Definition 1. A matrix $A\in\text{Mat}_{n\times n}(\mathbb{K})$ is said to be orthogonally diagonalizable over $\mathbb{K}$ if there exist matrices $D\in\text{Mat}_{n\times n}(\mathbb{K})$ and $Q\in\text{GL}_{n}(\mathbb{K})$ where $D$ is diagonal and $Q$ is orthogonal (i.e., $Q^\top=Q^{-1}$) such that $$A=QDQ^{\top}\,.$$

Definition 2. A matrix $A\in\text{Mat}_{n\times n}(\mathbb{K})$ is said to be seminormal if $$AA^\top=A^\top A\,.$$

For clarification, when $\mathbb{K}$ is $\mathbb{R}$, seminormal matrices are the same as normal matrices. However, when $\mathbb{K}$ is $\mathbb{C}$, the terms seminormal and normal are different. We have an obvious proposition.

Proposition.
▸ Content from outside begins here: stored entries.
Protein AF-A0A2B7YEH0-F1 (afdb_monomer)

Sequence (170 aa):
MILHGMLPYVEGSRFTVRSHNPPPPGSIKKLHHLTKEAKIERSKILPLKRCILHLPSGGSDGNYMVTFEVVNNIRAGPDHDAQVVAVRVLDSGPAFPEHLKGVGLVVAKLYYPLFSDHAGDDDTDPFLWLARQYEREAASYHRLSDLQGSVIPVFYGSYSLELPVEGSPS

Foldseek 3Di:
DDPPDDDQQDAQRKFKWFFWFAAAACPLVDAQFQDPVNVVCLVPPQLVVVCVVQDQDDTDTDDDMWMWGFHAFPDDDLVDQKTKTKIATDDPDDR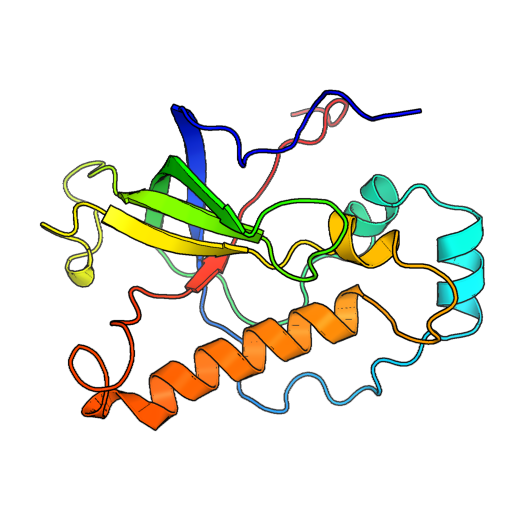GDPLCVVPGIDIDIGGDLSSVSPVDDDSGNSSSVSSNVLNVVQNVCVVCVVCDPPNHDHDSHDTDGDDDDPPDDD

Nearest PDB structures (foldseek):
  4k1o-assembly1_A  TM=3.647E-01  e=5.438E+00  Mus musculus
  7rd6-assembly1_A  TM=4.587E-01  e=8.330E+00  Saccharomyces cerevisiae

Organism: NCBI:txid1447875

Mean predicted aligned error: 6.63 Å

Radius of gyration: 16.8 Å; Cα contacts (8 Å, |Δi|>4): 246; chains: 1; bounding box: 46×37×38 Å

Secondary structure (DSSP, 8-state):
----S--S-STT-EEEEEEEEPPPTT---S--BPPHHHHHHHHHS-HHHHHHHSPPPS-EEEEEEEEEEEEEEEE-STT-SEEEEEEEEE--STTS-GGGTT--EEEEEEE-HHHHTTS-S--B-HHHHHHHHHHHHHHHHHHTGGGBTTTB------EEE--PPTT---

Structure (mmCIF, N/CA/C/O backbone):
data_AF-A0A2B7YEH0-F1
#
_entry.id   AF-A0A2B7YEH0-F1
#
loop_
_atom_site.group_PDB
_atom_site.id
_atom_site.type_symbol
_atom_site.label_atom_id
_atom_site.label_alt_id
_atom_site.label_comp_id
_atom_site.label_asym_id
_atom_site.label_entity_id
_atom_site.label_seq_id
_atom_site.pdbx_PDB_ins_code
_atom_site.Cartn_x
_atom_site.Cartn_y
_atom_site.Cartn_z
_atom_site.occupancy
_atom_site.B_iso_or_equiv
_atom_site.auth_seq_id
_atom_site.auth_comp_id
_atom_site.auth_asym_id
_atom_site.auth_atom_id
_atom_site.pdbx_PDB_model_num
ATOM 1 N N . MET A 1 1 ? 25.570 -2.322 7.463 1.00 27.70 1 MET A N 1
ATOM 2 C CA . MET A 1 1 ? 25.112 -1.115 8.180 1.00 27.70 1 MET A CA 1
ATOM 3 C C . MET A 1 1 ? 23.595 -1.146 8.171 1.00 27.70 1 MET A C 1
ATOM 5 O O . MET A 1 1 ? 23.012 -1.011 7.107 1.00 27.70 1 MET A O 1
ATOM 9 N N . ILE A 1 2 ? 22.975 -1.465 9.307 1.00 26.75 2 ILE A N 1
ATOM 10 C CA . ILE A 1 2 ? 21.515 -1.526 9.445 1.00 26.75 2 ILE A CA 1
ATOM 11 C C . ILE A 1 2 ? 21.052 -0.086 9.672 1.00 26.75 2 ILE A C 1
ATOM 13 O O . ILE A 1 2 ? 21.424 0.511 10.680 1.00 26.75 2 ILE A O 1
ATOM 17 N N . LEU A 1 3 ? 20.308 0.489 8.727 1.00 34.75 3 LEU A N 1
ATOM 18 C CA . LEU A 1 3 ? 19.651 1.785 8.911 1.00 34.75 3 LEU A CA 1
ATOM 19 C C . LEU A 1 3 ? 18.597 1.626 10.019 1.00 34.75 3 LEU A C 1
ATOM 21 O O . LEU A 1 3 ? 17.516 1.102 9.787 1.00 34.75 3 LEU A O 1
ATOM 25 N N . HIS A 1 4 ? 18.950 2.028 11.240 1.00 34.59 4 HIS A N 1
ATOM 26 C CA . HIS A 1 4 ? 18.092 1.991 12.433 1.00 34.59 4 HIS A CA 1
ATOM 27 C C . HIS A 1 4 ? 17.137 3.197 12.534 1.00 34.59 4 HIS A C 1
ATOM 29 O O . HIS A 1 4 ? 16.620 3.499 13.604 1.00 34.59 4 HIS A O 1
ATOM 35 N N . GLY A 1 5 ? 16.881 3.896 11.429 1.00 41.75 5 GLY A N 1
ATOM 36 C CA . GLY A 1 5 ? 15.949 5.016 11.377 1.00 41.75 5 GLY A CA 1
ATOM 37 C C . GLY A 1 5 ? 15.176 4.998 10.066 1.00 41.75 5 GLY A C 1
ATOM 38 O O . GLY A 1 5 ? 15.770 4.757 9.020 1.00 41.75 5 GLY A O 1
ATOM 39 N N . MET A 1 6 ? 13.873 5.281 10.144 1.00 52.03 6 MET A N 1
ATOM 40 C CA . MET A 1 6 ? 12.935 5.506 9.028 1.00 52.03 6 MET A CA 1
ATOM 41 C C . MET A 1 6 ? 12.177 4.308 8.428 1.00 52.03 6 MET A C 1
ATOM 43 O O . MET A 1 6 ? 11.854 4.330 7.243 1.00 52.03 6 MET A O 1
ATOM 47 N N . LEU A 1 7 ? 11.778 3.306 9.217 1.00 61.16 7 LEU A N 1
ATOM 48 C CA . LEU A 1 7 ? 10.633 2.479 8.807 1.00 61.16 7 LEU A CA 1
ATOM 49 C C . LEU A 1 7 ? 9.359 3.022 9.474 1.00 61.16 7 LEU A C 1
ATOM 51 O O . LEU A 1 7 ? 9.223 2.876 10.685 1.00 61.16 7 LEU A O 1
ATOM 55 N N . PRO A 1 8 ? 8.408 3.629 8.736 1.00 63.84 8 PRO A N 1
ATOM 56 C CA . PRO A 1 8 ? 7.167 4.185 9.297 1.00 63.84 8 PRO A CA 1
ATOM 57 C C . PRO A 1 8 ? 6.136 3.093 9.650 1.00 63.84 8 PRO A C 1
ATOM 59 O O . PRO A 1 8 ? 4.941 3.355 9.719 1.00 63.84 8 PRO A O 1
ATOM 62 N N . TYR A 1 9 ? 6.592 1.850 9.819 1.00 75.44 9 TYR A N 1
ATOM 63 C CA . TYR A 1 9 ? 5.777 0.651 10.028 1.00 75.44 9 TYR A CA 1
ATOM 64 C C . TYR A 1 9 ? 6.109 0.015 11.381 1.00 75.44 9 TYR A C 1
ATOM 66 O O . TYR A 1 9 ? 6.267 -1.196 11.515 1.00 75.44 9 TYR A O 1
ATOM 74 N N . VAL A 1 10 ? 6.310 0.865 12.383 1.00 84.12 10 VAL A N 1
ATOM 75 C CA . VAL A 1 10 ? 6.509 0.454 13.774 1.00 84.12 10 VAL A CA 1
ATOM 76 C C . VAL A 1 10 ? 5.196 0.669 14.506 1.00 84.12 10 VAL A C 1
ATOM 78 O O . VAL A 1 10 ? 4.511 1.660 14.262 1.00 84.12 10 VAL A O 1
ATOM 81 N N . GLU A 1 11 ? 4.824 -0.251 15.387 1.00 91.31 11 GLU A N 1
ATOM 82 C CA . GLU A 1 11 ? 3.626 -0.105 16.214 1.00 91.31 11 GLU A CA 1
ATOM 83 C C . GLU A 1 11 ? 3.616 1.245 16.956 1.00 91.31 11 GLU A C 1
ATOM 85 O O . GLU A 1 11 ? 4.640 1.711 17.456 1.00 91.31 11 GLU A O 1
ATOM 90 N N . GLY A 1 12 ? 2.462 1.912 16.954 1.00 91.25 12 GLY A N 1
ATOM 91 C CA . GLY A 1 12 ? 2.262 3.258 17.491 1.00 91.25 12 GLY A CA 1
ATOM 92 C C . GLY A 1 12 ? 2.679 4.396 16.553 1.00 91.25 12 GLY A C 1
ATOM 93 O O . GLY A 1 12 ? 2.310 5.547 16.793 1.00 91.25 12 GLY A O 1
ATOM 94 N N . SER A 1 13 ? 3.415 4.116 15.473 1.00 90.00 13 SER A N 1
ATOM 95 C CA . SER A 1 13 ? 3.767 5.142 14.486 1.00 90.00 13 SER A CA 1
ATOM 96 C C . SER A 1 13 ? 2.540 5.605 13.697 1.00 90.00 13 SER A C 1
ATOM 98 O O . SER A 1 13 ? 1.614 4.834 13.432 1.00 90.00 13 SER A O 1
ATOM 100 N N . ARG A 1 14 ? 2.528 6.888 13.326 1.00 92.56 14 ARG A N 1
ATOM 101 C CA . ARG A 1 14 ? 1.451 7.505 12.549 1.00 92.56 14 ARG A CA 1
ATOM 102 C C . ARG A 1 14 ? 1.981 8.038 11.238 1.00 92.56 14 ARG A C 1
ATOM 104 O O . ARG A 1 14 ? 3.065 8.613 11.193 1.00 92.56 14 ARG A O 1
ATOM 111 N N . PHE A 1 15 ? 1.177 7.906 10.196 1.00 90.25 15 PHE A N 1
ATOM 112 C CA . PHE A 1 15 ? 1.468 8.504 8.905 1.00 90.25 15 PHE A CA 1
ATOM 113 C C . PHE A 1 15 ? 0.186 8.996 8.246 1.00 90.25 15 PHE A C 1
ATOM 115 O O . PHE A 1 15 ? -0.882 8.395 8.383 1.00 90.25 15 PHE A O 1
ATOM 122 N N . THR A 1 16 ? 0.298 10.116 7.541 1.00 92.00 16 THR A N 1
ATOM 123 C CA . THR A 1 16 ? -0.809 10.690 6.783 1.00 92.00 16 THR A CA 1
ATOM 124 C C . THR A 1 16 ? -0.617 10.364 5.318 1.00 92.00 16 THR A C 1
ATOM 126 O O . THR A 1 16 ? 0.446 10.606 4.751 1.00 92.00 16 THR A O 1
ATOM 129 N N . VAL A 1 17 ? -1.658 9.814 4.712 1.00 93.44 17 VAL A N 1
ATOM 130 C CA . VAL A 1 17 ? -1.685 9.461 3.301 1.00 93.44 17 VAL A CA 1
ATOM 131 C C . VAL A 1 17 ? -2.647 10.362 2.548 1.00 93.44 17 VAL A C 1
ATOM 133 O O . VAL A 1 17 ? -3.628 10.853 3.113 1.00 93.44 17 VAL A O 1
ATOM 136 N N . ARG A 1 18 ? -2.398 10.551 1.256 1.00 94.19 18 ARG A N 1
ATOM 137 C CA . ARG A 1 18 ? -3.346 11.171 0.333 1.00 94.19 18 ARG A CA 1
ATOM 138 C C . ARG A 1 18 ? -4.073 10.073 -0.426 1.00 94.19 18 ARG A C 1
ATOM 140 O O . ARG A 1 18 ? -3.470 9.080 -0.816 1.00 94.19 18 ARG A O 1
ATOM 147 N N . SER A 1 19 ? -5.377 10.225 -0.614 1.00 95.44 19 SER A N 1
ATOM 148 C CA . SER A 1 19 ? -6.134 9.375 -1.538 1.00 95.44 19 SER A CA 1
ATOM 149 C C . SER A 1 19 ? -5.484 9.370 -2.917 1.00 95.44 19 SER A C 1
ATOM 151 O O . SER A 1 19 ? -4.945 10.379 -3.359 1.00 95.44 19 SER A O 1
ATOM 153 N N . HIS A 1 20 ? -5.508 8.231 -3.591 1.00 96.00 20 HIS A N 1
ATOM 154 C CA . HIS A 1 20 ? -4.856 8.058 -4.878 1.00 96.00 20 HIS A CA 1
ATOM 155 C C . HIS A 1 20 ? -5.733 7.214 -5.793 1.00 96.00 20 HIS A C 1
ATOM 157 O O . HIS A 1 20 ? -6.250 6.171 -5.390 1.00 96.00 20 HIS A O 1
ATOM 163 N N . ASN A 1 21 ? -5.874 7.666 -7.034 1.00 94.94 21 ASN A N 1
ATOM 164 C CA . ASN A 1 21 ? -6.534 6.946 -8.107 1.00 94.94 21 ASN A CA 1
ATOM 165 C C . ASN A 1 21 ? -5.471 6.110 -8.830 1.00 94.94 21 ASN A C 1
ATOM 167 O O . ASN A 1 21 ? -4.617 6.682 -9.513 1.00 94.94 21 ASN A O 1
ATOM 171 N N . PRO A 1 22 ? -5.481 4.774 -8.684 1.00 93.19 22 PRO A N 1
ATOM 172 C CA . PRO A 1 22 ? -4.512 3.916 -9.350 1.00 93.19 22 PRO A CA 1
ATOM 173 C C . PRO A 1 22 ? -4.588 4.073 -10.873 1.00 93.19 22 PRO A C 1
ATOM 175 O O . PRO A 1 22 ? -5.672 4.315 -11.416 1.00 93.19 22 PRO A O 1
ATOM 178 N N . PRO A 1 23 ? -3.472 3.884 -11.594 1.00 89.81 23 PRO A N 1
ATOM 179 C CA . PRO A 1 23 ? -3.528 3.797 -13.045 1.00 89.81 23 PRO A CA 1
ATOM 180 C C . PRO A 1 23 ? -4.410 2.611 -13.495 1.00 89.81 23 PRO A C 1
ATOM 182 O O . PRO A 1 23 ? -4.509 1.607 -12.784 1.00 89.81 23 PRO A O 1
ATOM 185 N N . PRO A 1 24 ? -5.035 2.678 -14.686 1.00 87.06 24 PRO A N 1
ATOM 186 C CA . PRO A 1 24 ? -5.763 1.546 -15.254 1.00 87.06 24 PRO A CA 1
ATOM 187 C C . PRO A 1 24 ? -4.867 0.310 -15.445 1.00 87.06 24 PRO A C 1
ATOM 189 O O . PRO A 1 24 ? -3.671 0.465 -15.713 1.00 87.06 24 PRO A O 1
ATOM 192 N N . PRO A 1 25 ? -5.424 -0.913 -15.403 1.00 84.31 25 PRO A N 1
ATOM 193 C CA . PRO A 1 25 ? -4.656 -2.124 -15.663 1.00 84.31 25 PRO A CA 1
ATOM 194 C C . PRO A 1 25 ? -4.040 -2.119 -17.075 1.00 84.31 25 PRO A C 1
ATOM 196 O O . PRO A 1 25 ? -4.686 -1.748 -18.054 1.00 84.31 25 PRO A O 1
ATOM 199 N N . GLY A 1 26 ? -2.794 -2.573 -17.190 1.00 82.06 26 GLY A N 1
ATOM 200 C CA . GLY A 1 26 ? -1.985 -2.548 -18.406 1.00 82.06 26 GLY A CA 1
ATOM 201 C C . GLY A 1 26 ? -1.263 -1.223 -18.679 1.00 82.06 26 GLY A C 1
ATOM 202 O O . GLY A 1 26 ? -0.662 -1.089 -19.750 1.00 82.06 26 GLY A O 1
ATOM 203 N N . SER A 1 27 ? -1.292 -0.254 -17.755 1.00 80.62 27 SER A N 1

Let $A\in\text{Mat}_{n\times n}(\mathbb{K})$.

(a) If $A$ is orthogonally diagonalizable over $\mathbb{K}$, then $A$ is symmetric.
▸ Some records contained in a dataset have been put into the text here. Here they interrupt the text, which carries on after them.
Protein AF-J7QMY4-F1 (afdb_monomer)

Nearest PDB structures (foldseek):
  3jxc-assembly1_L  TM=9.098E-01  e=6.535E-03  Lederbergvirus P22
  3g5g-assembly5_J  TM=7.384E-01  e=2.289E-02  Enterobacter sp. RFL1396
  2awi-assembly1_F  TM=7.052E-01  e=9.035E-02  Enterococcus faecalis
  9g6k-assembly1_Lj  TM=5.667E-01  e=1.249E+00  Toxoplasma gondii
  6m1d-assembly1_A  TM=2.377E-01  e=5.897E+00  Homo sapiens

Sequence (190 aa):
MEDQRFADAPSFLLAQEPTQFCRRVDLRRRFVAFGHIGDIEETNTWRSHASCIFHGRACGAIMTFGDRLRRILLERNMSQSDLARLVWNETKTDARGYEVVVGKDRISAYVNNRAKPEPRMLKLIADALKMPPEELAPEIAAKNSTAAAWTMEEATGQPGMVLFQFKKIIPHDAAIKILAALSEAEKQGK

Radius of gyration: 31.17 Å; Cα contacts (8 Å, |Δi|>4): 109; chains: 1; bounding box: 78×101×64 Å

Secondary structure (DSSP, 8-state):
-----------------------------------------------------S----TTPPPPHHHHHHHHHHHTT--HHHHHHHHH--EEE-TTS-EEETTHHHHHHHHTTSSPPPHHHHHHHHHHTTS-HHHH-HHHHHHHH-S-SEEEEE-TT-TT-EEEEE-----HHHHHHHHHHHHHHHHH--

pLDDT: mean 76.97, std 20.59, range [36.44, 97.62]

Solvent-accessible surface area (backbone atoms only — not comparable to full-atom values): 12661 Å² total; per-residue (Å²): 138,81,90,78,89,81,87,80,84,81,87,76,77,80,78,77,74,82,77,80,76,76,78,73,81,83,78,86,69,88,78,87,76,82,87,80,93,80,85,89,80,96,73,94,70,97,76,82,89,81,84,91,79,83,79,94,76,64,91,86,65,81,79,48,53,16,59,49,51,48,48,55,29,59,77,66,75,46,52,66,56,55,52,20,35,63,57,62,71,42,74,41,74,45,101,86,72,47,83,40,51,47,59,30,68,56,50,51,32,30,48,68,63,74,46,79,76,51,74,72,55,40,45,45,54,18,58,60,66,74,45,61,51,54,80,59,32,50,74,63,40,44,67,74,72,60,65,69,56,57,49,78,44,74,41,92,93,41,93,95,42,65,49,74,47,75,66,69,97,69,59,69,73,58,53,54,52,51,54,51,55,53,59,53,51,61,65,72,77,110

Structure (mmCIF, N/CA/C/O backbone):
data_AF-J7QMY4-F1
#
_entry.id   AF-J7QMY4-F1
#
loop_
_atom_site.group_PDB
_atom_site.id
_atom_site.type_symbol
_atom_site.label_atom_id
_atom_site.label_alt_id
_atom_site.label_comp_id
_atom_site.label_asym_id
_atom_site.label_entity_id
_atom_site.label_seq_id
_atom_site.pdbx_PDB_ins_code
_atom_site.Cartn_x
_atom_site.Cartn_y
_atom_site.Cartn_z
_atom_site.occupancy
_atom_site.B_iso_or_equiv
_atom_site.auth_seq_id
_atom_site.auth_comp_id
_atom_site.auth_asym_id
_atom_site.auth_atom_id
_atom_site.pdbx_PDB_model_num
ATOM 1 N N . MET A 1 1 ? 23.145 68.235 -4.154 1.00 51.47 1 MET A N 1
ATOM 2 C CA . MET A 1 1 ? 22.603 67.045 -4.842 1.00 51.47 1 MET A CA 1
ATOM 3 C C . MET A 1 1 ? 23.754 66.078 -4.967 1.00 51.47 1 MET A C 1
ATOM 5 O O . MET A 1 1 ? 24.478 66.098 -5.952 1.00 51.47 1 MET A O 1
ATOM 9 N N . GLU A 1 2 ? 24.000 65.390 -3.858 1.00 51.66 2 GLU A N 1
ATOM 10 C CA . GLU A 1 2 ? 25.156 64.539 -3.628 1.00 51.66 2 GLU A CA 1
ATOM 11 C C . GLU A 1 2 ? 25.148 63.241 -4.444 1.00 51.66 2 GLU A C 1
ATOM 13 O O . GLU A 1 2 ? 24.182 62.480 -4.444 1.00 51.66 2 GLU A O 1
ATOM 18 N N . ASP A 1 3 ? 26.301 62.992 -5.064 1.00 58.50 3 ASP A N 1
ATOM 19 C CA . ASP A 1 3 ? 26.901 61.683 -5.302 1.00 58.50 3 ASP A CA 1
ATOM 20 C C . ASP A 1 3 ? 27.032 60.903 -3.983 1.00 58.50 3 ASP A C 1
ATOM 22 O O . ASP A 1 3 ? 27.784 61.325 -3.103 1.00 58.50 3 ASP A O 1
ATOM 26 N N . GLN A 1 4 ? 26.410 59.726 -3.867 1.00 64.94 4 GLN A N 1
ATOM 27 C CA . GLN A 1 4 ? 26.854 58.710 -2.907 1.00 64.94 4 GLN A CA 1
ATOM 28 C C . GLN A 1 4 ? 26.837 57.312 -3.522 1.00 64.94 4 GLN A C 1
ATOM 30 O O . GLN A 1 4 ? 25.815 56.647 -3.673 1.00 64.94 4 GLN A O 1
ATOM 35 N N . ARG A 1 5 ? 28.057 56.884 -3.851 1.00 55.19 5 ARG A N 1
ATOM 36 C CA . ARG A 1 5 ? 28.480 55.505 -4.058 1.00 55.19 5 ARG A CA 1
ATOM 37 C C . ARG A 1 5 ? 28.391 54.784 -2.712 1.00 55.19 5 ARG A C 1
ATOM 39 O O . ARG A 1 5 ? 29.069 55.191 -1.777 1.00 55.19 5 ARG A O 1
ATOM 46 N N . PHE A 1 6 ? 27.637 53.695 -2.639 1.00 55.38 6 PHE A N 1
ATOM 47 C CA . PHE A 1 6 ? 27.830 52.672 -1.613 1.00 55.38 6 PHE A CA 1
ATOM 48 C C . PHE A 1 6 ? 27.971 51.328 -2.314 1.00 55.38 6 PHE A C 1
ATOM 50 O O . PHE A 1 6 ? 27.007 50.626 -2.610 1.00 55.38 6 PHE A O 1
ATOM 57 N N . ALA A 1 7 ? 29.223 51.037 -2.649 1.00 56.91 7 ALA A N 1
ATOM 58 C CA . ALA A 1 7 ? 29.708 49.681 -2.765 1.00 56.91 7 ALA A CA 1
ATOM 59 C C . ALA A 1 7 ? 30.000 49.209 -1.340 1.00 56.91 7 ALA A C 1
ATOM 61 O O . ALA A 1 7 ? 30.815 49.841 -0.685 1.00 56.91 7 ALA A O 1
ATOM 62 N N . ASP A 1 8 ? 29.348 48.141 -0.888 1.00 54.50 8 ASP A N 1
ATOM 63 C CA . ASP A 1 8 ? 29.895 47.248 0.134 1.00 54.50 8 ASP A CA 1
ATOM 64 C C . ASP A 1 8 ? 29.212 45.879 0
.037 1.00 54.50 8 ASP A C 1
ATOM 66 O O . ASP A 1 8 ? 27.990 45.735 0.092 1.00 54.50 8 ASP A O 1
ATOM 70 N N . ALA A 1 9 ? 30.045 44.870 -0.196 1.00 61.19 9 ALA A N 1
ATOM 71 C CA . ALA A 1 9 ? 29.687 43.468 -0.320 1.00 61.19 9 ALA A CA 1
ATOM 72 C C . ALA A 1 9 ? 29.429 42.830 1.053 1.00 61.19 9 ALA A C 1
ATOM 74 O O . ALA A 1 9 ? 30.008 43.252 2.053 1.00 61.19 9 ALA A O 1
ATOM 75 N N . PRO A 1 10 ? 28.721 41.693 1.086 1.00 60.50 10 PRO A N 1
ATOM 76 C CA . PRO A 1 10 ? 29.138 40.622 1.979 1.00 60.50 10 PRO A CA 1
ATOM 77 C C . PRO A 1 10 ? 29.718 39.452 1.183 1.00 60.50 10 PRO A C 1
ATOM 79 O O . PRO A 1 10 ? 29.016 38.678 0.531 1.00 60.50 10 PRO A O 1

(b) If $A$ is symmetric, then $A$ is seminormal.

The converse of (a) does not hold (but it does if $\mathbb{K}$ is $\mathbb{R}$). For example, when $\mathbb{K}$ is the field $\mathbb{C}$ or any field with $\sqrt{-1}$, we can take $$A:=\begin{bmatrix}1&\sqrt{-1}\\\sqrt{-1}&-1\end{bmatrix}\,.$$ Then, $A$ is symmetric, but being nilpotent, it is not diagonalizable. The converse of (b) does not hold trivially (nonzero antisymmetric matrices are seminormal, but not symmetric).

Here are my questions. Crossed-out questions already have answers.

Question 1. Is there a way to characterize all orthogonally diagonalizable matrices over an arbitrary field $\mathbb{K}$?

As in Proposition (a), these matrices must be symmetric, but the counterexample above shows that this is not a sufficient condition. Due to the answer by user277182, I believe that this is a correct statement.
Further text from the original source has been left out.